Das Bücherfestival im LA8 in Baden Baden hat sehr viel Spaß gemacht. Die Vorträge mit den Kindern und das im Anschluss erarbeiten einer Geschichte, ganz besonders. Lotta und Hermann haben fleißg mit großem Ideenreichtum den Verlauf der Geschichte gestaltet. Ich hatte die Ehre, diese Geschichte für sie zu schreiben, obwohl ich nicht in diesem Genre zu Hause bin. Dennoch denke ich, ist sie mir gut gelungen. Viel Spaß beim Lesen.
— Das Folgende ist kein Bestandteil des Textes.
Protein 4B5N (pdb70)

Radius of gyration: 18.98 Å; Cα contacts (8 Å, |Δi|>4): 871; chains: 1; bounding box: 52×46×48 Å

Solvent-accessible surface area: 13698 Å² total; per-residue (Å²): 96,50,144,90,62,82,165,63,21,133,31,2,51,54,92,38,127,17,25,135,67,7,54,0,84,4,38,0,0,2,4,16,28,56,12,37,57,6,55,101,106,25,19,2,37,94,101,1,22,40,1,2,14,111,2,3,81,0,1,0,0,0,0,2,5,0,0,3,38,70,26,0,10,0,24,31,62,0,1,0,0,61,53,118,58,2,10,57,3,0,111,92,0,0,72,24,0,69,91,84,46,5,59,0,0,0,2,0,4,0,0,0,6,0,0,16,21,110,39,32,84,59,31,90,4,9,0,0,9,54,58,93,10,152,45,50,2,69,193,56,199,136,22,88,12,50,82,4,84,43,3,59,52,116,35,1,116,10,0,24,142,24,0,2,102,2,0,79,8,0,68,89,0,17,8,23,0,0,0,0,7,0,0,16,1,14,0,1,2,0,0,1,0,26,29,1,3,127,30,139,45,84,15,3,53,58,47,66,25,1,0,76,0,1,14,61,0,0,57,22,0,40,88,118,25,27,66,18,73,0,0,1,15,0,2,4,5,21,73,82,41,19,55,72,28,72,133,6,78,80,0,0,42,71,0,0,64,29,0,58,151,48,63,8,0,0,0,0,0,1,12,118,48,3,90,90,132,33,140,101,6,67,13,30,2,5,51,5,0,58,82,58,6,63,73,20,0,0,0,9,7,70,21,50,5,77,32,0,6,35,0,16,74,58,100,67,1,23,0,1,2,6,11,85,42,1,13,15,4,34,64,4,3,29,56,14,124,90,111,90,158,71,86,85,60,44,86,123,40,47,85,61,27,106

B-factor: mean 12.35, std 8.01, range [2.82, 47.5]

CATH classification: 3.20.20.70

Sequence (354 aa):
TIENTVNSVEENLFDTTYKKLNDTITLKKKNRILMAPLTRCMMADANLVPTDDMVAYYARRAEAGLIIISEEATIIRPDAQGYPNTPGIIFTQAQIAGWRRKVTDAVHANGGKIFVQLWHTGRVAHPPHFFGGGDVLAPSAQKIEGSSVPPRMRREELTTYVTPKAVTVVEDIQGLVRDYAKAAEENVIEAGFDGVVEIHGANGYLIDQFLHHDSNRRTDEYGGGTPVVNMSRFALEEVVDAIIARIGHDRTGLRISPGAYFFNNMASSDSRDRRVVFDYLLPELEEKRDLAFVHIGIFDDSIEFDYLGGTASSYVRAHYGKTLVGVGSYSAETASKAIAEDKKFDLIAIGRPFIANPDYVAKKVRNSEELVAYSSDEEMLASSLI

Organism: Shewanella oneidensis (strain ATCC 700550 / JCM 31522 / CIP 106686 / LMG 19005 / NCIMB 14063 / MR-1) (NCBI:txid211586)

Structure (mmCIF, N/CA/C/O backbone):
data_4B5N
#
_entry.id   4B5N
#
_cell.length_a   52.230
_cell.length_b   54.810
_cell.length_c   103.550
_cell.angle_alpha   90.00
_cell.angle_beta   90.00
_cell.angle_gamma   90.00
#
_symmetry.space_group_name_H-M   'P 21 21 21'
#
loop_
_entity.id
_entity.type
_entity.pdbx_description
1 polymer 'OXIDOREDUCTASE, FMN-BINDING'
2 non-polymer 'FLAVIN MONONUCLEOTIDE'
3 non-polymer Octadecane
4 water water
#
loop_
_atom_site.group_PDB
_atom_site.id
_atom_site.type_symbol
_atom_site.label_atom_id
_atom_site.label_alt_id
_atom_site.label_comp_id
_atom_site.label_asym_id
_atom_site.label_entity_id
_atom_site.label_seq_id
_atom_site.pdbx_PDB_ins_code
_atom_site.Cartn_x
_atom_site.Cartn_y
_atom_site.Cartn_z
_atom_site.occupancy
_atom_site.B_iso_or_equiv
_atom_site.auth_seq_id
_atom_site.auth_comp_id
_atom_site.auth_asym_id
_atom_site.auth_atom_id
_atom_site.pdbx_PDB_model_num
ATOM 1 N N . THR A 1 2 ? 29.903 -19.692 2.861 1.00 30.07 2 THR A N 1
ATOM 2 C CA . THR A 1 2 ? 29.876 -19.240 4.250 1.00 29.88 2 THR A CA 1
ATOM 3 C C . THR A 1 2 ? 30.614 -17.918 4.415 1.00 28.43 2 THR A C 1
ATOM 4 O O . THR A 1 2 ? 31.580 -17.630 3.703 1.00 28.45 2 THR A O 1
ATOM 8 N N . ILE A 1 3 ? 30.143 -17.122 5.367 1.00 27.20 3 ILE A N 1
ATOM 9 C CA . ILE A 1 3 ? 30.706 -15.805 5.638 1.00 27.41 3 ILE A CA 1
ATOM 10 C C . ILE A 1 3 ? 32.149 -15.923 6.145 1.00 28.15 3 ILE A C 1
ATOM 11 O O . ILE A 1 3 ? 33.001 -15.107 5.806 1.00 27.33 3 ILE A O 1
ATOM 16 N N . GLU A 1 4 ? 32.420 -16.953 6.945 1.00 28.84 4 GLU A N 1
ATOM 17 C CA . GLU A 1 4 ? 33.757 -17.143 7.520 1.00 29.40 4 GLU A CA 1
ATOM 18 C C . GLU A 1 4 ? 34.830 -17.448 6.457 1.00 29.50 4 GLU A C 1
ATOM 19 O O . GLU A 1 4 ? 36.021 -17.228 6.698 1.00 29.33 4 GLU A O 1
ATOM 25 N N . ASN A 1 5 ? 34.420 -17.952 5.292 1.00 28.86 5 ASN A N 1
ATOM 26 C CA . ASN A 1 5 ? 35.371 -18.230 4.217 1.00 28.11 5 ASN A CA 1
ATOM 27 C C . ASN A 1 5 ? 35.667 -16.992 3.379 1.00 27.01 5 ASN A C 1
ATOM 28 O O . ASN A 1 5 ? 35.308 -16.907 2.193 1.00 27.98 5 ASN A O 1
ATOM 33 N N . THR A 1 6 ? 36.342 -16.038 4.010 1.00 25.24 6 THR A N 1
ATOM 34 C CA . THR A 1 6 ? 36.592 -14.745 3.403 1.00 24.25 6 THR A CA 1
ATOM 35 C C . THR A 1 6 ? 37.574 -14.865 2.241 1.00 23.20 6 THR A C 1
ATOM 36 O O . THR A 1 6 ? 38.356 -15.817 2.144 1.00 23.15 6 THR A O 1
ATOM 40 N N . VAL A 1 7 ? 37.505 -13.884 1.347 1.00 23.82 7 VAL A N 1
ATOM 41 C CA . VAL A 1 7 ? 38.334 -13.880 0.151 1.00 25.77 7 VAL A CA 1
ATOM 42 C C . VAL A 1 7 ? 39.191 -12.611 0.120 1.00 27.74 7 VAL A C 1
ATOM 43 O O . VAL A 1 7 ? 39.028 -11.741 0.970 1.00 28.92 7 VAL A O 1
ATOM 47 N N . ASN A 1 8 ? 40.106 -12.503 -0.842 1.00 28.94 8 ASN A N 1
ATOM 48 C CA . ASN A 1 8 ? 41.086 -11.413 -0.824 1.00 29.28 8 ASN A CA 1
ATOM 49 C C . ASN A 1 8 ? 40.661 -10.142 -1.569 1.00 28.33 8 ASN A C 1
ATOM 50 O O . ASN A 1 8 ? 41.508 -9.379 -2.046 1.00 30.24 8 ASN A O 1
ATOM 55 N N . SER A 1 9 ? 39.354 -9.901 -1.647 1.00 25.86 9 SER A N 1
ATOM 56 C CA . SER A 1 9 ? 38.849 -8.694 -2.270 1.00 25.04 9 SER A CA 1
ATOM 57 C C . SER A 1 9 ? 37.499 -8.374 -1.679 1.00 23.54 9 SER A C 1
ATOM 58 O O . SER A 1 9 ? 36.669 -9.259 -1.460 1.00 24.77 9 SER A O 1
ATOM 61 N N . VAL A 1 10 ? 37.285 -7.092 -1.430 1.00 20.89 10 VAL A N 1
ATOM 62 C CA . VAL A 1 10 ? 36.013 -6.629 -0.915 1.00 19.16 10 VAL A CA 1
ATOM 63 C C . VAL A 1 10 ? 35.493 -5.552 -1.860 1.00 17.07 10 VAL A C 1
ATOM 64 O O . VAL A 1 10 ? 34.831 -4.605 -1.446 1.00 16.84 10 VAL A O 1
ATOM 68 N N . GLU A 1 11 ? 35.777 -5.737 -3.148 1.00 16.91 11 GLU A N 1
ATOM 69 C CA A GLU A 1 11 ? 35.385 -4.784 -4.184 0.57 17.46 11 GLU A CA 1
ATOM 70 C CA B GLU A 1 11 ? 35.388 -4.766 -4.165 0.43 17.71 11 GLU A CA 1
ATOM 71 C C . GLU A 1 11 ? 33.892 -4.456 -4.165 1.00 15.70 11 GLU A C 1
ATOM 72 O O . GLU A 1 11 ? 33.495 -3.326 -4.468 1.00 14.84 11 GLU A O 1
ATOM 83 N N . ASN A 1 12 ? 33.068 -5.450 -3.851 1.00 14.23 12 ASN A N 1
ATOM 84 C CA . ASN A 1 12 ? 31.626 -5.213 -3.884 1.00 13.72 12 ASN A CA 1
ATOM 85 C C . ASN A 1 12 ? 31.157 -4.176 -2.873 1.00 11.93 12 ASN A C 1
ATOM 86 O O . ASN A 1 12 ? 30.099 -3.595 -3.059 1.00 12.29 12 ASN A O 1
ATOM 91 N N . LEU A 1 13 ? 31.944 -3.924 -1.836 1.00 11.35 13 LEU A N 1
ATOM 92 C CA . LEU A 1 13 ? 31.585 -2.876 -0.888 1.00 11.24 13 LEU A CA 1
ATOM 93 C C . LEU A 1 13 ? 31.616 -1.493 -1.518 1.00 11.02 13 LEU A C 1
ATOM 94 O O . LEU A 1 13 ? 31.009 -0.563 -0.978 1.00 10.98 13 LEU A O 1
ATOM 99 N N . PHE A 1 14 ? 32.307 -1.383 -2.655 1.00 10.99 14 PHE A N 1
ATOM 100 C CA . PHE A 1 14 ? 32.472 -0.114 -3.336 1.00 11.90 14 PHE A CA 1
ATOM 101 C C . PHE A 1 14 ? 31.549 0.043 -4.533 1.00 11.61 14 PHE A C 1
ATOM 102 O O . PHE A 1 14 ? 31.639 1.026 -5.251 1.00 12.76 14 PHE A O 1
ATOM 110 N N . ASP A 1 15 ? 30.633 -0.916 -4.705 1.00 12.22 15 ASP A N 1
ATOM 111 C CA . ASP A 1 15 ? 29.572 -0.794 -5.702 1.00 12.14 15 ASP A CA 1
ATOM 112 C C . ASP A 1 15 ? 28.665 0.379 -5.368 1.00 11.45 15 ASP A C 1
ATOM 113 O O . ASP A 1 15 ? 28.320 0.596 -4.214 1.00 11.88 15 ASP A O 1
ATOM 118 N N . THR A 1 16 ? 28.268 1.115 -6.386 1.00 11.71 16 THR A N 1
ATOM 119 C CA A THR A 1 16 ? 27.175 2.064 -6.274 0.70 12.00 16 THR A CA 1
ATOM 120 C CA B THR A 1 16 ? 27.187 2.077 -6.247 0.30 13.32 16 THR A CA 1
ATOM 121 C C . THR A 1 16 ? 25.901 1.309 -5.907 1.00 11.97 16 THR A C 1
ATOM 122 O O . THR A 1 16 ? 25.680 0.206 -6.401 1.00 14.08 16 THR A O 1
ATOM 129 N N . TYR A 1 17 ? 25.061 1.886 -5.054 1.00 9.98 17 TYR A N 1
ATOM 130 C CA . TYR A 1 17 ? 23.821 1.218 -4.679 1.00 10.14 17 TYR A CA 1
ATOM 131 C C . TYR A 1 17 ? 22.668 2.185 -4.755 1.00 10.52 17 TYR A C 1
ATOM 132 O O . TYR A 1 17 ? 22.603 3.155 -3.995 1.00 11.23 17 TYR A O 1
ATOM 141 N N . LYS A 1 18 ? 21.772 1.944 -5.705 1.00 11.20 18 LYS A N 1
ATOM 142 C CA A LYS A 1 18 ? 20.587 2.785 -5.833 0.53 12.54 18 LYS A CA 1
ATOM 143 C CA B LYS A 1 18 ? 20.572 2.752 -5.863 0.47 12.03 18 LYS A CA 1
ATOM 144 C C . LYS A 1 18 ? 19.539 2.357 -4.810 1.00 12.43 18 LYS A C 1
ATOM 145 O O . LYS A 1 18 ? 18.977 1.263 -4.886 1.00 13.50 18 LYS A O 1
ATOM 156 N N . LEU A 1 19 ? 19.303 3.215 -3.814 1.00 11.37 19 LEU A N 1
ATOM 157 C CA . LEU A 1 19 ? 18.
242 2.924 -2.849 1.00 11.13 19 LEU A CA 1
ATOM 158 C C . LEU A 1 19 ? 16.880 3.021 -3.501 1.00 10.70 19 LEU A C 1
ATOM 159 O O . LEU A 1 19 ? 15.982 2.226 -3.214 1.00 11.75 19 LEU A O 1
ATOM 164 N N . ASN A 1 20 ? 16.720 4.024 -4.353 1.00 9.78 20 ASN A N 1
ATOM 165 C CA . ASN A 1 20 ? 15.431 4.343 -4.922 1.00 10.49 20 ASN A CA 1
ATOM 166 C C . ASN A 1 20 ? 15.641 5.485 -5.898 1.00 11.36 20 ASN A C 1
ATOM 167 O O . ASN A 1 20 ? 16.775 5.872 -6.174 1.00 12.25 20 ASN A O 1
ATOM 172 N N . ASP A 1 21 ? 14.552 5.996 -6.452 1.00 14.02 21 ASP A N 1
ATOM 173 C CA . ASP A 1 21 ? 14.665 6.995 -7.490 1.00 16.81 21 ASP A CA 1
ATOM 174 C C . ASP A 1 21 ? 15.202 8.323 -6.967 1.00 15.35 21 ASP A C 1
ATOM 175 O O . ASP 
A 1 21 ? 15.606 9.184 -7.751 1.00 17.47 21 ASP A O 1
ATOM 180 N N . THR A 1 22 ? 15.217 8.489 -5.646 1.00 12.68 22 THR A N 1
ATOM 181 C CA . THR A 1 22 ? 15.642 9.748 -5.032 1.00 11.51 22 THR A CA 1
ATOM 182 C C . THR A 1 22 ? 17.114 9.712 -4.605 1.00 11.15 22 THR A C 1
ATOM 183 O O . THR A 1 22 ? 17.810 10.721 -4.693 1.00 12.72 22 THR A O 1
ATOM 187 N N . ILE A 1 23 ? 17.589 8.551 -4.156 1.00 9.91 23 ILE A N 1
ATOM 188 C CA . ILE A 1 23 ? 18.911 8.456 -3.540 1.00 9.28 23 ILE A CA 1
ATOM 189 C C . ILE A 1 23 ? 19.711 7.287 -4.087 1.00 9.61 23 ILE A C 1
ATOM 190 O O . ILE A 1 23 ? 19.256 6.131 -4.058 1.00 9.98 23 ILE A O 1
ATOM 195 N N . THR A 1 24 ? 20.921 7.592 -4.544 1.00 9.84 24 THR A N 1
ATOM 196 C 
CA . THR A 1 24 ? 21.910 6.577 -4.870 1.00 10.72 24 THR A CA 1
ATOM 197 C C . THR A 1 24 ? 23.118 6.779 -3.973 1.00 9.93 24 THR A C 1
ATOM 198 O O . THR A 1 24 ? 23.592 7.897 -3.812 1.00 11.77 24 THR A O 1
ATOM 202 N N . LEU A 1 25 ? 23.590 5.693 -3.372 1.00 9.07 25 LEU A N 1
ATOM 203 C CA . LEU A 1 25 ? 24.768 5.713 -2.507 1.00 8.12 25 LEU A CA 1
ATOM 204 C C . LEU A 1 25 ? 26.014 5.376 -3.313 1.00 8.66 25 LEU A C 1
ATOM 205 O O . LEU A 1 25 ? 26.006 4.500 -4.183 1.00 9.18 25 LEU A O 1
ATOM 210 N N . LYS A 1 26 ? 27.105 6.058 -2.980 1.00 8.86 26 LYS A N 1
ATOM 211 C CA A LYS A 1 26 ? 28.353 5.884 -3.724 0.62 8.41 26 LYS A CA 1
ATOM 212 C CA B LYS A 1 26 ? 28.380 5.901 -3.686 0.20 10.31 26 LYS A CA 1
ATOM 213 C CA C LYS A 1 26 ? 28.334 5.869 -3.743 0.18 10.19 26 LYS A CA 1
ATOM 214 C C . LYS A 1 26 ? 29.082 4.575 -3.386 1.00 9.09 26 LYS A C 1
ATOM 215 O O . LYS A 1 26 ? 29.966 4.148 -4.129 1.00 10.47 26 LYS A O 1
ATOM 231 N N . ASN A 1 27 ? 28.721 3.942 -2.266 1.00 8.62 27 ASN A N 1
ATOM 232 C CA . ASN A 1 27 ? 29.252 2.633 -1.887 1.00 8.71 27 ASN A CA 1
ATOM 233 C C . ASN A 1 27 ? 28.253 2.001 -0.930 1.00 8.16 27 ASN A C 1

Blaue Gummistifel und Gewitter
Stolz hing Emin, der Kreuzspinnerich, in seinem kunstvoll gewebten Netz. Harte Arbeit war es gewesen, in der letzten Nacht. Mit allergrößter Sorgfalt hatte er sich die Äste und Halme ausgesucht, an denen er seine Grundfäden befestigen konnte. Ein paar Lavendel und einige Dahlien gaben ihm am Ende die notwendige Sicherheit. Jetzt hing er in der Mitte, hielt mit seinem linken Vorderbein den Spürfaden und leckte sich den Morgentau von den Beinen. Heute würde es wohl einen sonnigen Tag geben, dachte er. Vergnügt sah er zu, wie die Sonne mit ihren Strahlen den Garten langsam in ein glitzerndes Meer tauchte. Überall funkelten die Tautropfen auf den Blättern, selbst an den Fäden seines Netzes.
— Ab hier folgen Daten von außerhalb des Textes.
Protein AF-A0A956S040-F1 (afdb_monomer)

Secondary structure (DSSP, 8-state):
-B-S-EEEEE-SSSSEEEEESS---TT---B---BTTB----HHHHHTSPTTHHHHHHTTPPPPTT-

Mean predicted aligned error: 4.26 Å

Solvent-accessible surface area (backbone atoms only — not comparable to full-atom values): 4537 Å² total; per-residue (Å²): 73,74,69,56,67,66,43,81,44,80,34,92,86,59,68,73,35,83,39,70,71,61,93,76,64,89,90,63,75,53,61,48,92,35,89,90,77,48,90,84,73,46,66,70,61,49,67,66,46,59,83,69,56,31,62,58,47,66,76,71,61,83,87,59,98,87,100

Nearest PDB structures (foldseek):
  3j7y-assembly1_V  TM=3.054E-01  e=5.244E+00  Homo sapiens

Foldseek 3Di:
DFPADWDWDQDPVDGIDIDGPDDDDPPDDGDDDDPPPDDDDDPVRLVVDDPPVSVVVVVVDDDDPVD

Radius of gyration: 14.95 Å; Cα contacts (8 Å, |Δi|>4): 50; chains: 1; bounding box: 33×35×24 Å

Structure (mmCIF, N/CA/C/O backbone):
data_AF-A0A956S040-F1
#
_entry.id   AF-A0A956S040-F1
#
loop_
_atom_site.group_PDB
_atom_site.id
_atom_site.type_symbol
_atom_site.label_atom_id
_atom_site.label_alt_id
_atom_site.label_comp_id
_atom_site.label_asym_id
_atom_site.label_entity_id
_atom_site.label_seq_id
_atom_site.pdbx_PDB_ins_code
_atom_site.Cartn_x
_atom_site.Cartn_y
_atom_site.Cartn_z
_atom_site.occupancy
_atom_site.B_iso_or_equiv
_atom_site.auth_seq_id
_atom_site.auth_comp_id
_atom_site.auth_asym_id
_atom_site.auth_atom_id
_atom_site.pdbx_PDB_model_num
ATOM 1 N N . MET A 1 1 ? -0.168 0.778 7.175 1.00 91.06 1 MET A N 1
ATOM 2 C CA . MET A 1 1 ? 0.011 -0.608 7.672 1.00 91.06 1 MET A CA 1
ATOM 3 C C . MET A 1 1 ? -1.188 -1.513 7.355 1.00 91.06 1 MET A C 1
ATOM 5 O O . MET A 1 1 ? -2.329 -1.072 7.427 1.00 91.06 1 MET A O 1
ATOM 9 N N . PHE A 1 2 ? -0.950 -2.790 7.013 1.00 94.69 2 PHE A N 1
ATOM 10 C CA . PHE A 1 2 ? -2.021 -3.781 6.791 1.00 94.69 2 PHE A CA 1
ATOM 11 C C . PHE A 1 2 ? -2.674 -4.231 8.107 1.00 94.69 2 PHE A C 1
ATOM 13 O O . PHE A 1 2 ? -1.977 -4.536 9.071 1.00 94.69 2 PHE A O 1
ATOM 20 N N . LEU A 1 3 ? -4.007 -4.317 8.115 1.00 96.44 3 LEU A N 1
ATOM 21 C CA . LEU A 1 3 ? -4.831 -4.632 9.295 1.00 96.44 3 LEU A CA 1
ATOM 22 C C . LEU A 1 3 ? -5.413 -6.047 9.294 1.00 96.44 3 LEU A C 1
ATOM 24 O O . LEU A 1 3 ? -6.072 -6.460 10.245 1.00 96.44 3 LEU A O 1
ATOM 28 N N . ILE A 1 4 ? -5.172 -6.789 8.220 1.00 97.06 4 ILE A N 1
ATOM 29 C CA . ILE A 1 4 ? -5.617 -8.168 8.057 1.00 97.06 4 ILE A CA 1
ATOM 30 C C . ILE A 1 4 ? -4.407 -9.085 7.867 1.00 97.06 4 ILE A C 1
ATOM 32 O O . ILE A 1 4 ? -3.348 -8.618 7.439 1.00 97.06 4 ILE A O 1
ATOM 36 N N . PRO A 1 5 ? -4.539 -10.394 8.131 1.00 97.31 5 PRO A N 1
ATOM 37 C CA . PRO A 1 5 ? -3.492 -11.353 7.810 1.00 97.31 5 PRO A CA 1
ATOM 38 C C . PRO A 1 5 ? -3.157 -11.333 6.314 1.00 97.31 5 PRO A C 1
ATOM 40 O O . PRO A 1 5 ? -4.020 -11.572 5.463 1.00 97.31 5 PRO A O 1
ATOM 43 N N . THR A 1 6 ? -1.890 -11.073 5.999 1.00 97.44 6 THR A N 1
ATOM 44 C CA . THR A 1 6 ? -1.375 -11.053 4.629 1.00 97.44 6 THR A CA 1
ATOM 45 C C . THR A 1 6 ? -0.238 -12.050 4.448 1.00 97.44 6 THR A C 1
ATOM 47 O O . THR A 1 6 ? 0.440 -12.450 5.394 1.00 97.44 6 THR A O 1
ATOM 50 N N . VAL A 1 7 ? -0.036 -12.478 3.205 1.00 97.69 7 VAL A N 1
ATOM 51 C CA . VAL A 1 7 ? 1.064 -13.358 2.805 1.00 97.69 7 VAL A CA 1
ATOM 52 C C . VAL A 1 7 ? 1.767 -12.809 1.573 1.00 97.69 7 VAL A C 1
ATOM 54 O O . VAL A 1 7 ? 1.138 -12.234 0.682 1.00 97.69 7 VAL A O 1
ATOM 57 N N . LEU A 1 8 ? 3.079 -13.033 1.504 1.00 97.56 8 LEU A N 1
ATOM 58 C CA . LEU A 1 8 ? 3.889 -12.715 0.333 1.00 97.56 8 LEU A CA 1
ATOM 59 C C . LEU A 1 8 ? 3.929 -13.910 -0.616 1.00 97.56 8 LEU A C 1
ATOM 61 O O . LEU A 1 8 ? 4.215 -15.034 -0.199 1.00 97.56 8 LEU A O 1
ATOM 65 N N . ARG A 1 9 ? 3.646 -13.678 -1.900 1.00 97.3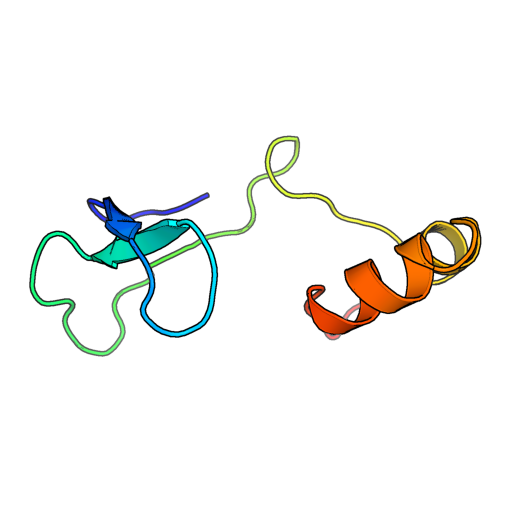1 9 ARG A N 1
ATOM 66 C CA . ARG A 1 9 ? 3.712 -14.701 -2.960 1.00 97.31 9 ARG A CA 1
ATOM 67 C C . ARG A 1 9 ? 4.190 -14.084 -4.271 1.00 97.31 9 ARG A C 1
ATOM 69 O O . ARG A 1 9 ? 4.215 -12.865 -4.410 1.00 97.31 9 ARG A O 1
ATOM 76 N N . ARG A 1 10 ? 4.551 -14.907 -5.260 1.00 97.69 10 ARG A N 1
ATOM 77 C CA . ARG A 1 10 ? 4.860 -14.404 -6.608 1.00 97.69 10 ARG A CA 1
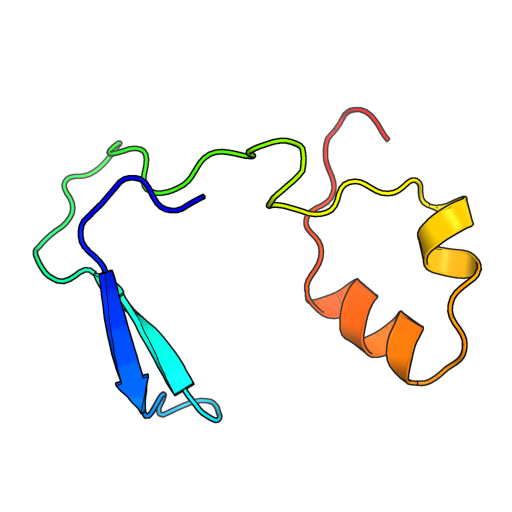ATOM 78 C C . ARG A 1 10 ? 3.600 -13.792 -7.225 1.00 97.69 10 ARG A C 1
ATOM 80 O O . ARG A 1 10 ? 2.564 -14.451 -7.274 1.00 97.69 10 ARG A O 1
ATOM 87 N N . SER A 1 11 ? 3.699 -12.551 -7.692 1.00 96.31 11 SER A N 1
ATOM 88 C CA . SER A 1 11 ? 2.621 -11.904 -8.437 1.00 96.31 11 SER A CA 1
ATOM 89 C C . SER A 1 11 ? 2.716 -12.278 -9.920 1.00 96.31 11 SER A C 1
ATOM 91 O O . SER A 1 11 ? 3.823 -12.268 -10.469 1.00 96.31 11 SER A O 1
ATOM 93 N N . PRO A 1 12 ? 1.590 -12.584 -10.589 1.00 95.19 12 PRO A N 1
ATOM 94 C CA . PRO A 1 12 ? 1.573 -12.787 -12.036 1.00 95.19 12 PRO A CA 1
ATOM 95 C C . PRO A 1 12 ? 1.781 -11.481 -12.817 1.00 95.19 12 PRO A C 1
ATOM 97 O 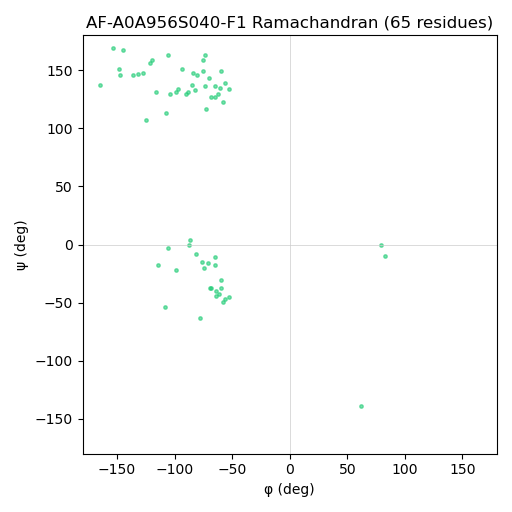O . PRO A 1 12 ? 2.096 -11.540 -13.999 1.00 95.19 12 PRO A O 1
ATOM 100 N N . ILE A 1 13 ? 1.621 -10.318 -12.171 1.00 92.06 13 ILE A N 1
ATOM 101 C CA . ILE A 1 13 ? 1.860 -9.005 -12.783 1.00 92.06 13 ILE A CA 1
ATOM 102 C C . ILE A 1 13 ? 3.367 -8.740 -12.817 1.00 92.06 13 ILE A C 1
ATOM 104 O O . ILE A 1 13 ? 3.964 -8.630 -13.882 1.00 92.06 13 ILE A O 1
ATOM 108 N N . HIS A 1 14 ? 3.994 -8.662 -11.640 1.00 90.38 14 HIS A N 1
ATOM 109 C CA . HIS A 1 14 ? 5.429 -8.433 -11.516 1.00 90.38 14 HIS A CA 1
ATOM 110 C C . HIS A 1 14 ? 5.927 -8.761 -10.102 1.00 90.38 14 HIS A C 1
ATOM 112 O O . HIS A 1 14 ? 5.308 -8.371 -9.114 1.00 90.38 14 HIS A O 1
ATOM 118 N N . GLY A 1 15 ? 7.080 -9.429 -9.990 1.00 94.00 15 GLY A N 1
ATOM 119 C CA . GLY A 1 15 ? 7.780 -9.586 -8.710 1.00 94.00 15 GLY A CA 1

In der Nachbarschaft, nicht weit entfernt, kroch Ludwig, die Gartenmaus, müde und verschlafen aus seinem Versteck unter dem Spielhaus. Es ragte hoch in den Himmel, auf vier dicken runden Stelzen. Langsam tupfte Ludwig sein Pfötchen in einen Tautropfen und wusch sich damit sein fluffiges Gesicht. Dabei hatte er sein Frühstück schon im Blick. Unzählige saftige Getreidehalme wuchsen unter dem Magnolienbaum. Die Getreidesamen waren im vergangenen Winter aus dem Vogelhaus gefallen, welches im Winter im Magnolienbaum hing. Bevor er loszog, verschwand er eilig in seine Mäusehöhle. Dort zog er seine regenbogenfarbigen Gummistiefel über und hüpfte los.
In der Zwischenzeit schob Luis die Schnecke seinen Kopf aus dem Schneckenhaus heraus. Die warmen Sonnenstrahlen hatten ihn wachgekitzelt. Lächelnd sah er, wie Ludwig, die Gartenmaus, davonsprang. Luis klebte am Geländer des schönen Spielhauses. Bevor er sich auf den Weg machte, nahm er einen großen Schluck Wasser aus dem Tautropfen, der neben ihm am Geländer hing. Er hatte vor, hinüber zum Magnolienbaum zu wandern und hoffte, dass er es bis zur Dunkelheit schaffen würde.
Emin, der Kreuzspinnerich, sah, wie Ludwig in seinen regenbogenfarbigen Gummistiefeln vorbei huschte. Er freute sich mit seinem Nachbarn. Was niemand wusste, auch er wünschte sich schon lang Gummistiefel. Letzte Woche hatte er sich endlich überwunden und welche bei Otters bestellt. Die Familie Otter betrieben nämlich einen Laden für allerhand Dinge, unter anderem machten sie Gummistiefel, für jeden, der welche haben wollte. Emin war schon ganz aufgeregt, weil heute die Gummistiefel geliefert werden sollten. Angestrengt horchte er auf Geräusche, die die herannahende Lieferung ankündigen würden.
„Juhuuuu!“, kreischte plötzlich einer der beiden Marienkäfer. Auf Skateboards sausten sie hintereinander über den lehmigen, feuchten Boden, mitten durch den Garten. Das Lachen und Gekichere der beiden hallte laut zwischen den Grashalmen hindurch. Da war Pia, sie war jung, dynamisch, hatte eine lila Farbe und glänzende schwarze Punkte. Ihr Bruder Grocko war grün mit schwarzen Punkten. Er war ein Jahr älter als Pia.
Diese beiden Marienkäfer also, sausten durch den Garten. Ihre Arbeit war es, die Sachen, die Familie Otter herstellte, auszuliefern.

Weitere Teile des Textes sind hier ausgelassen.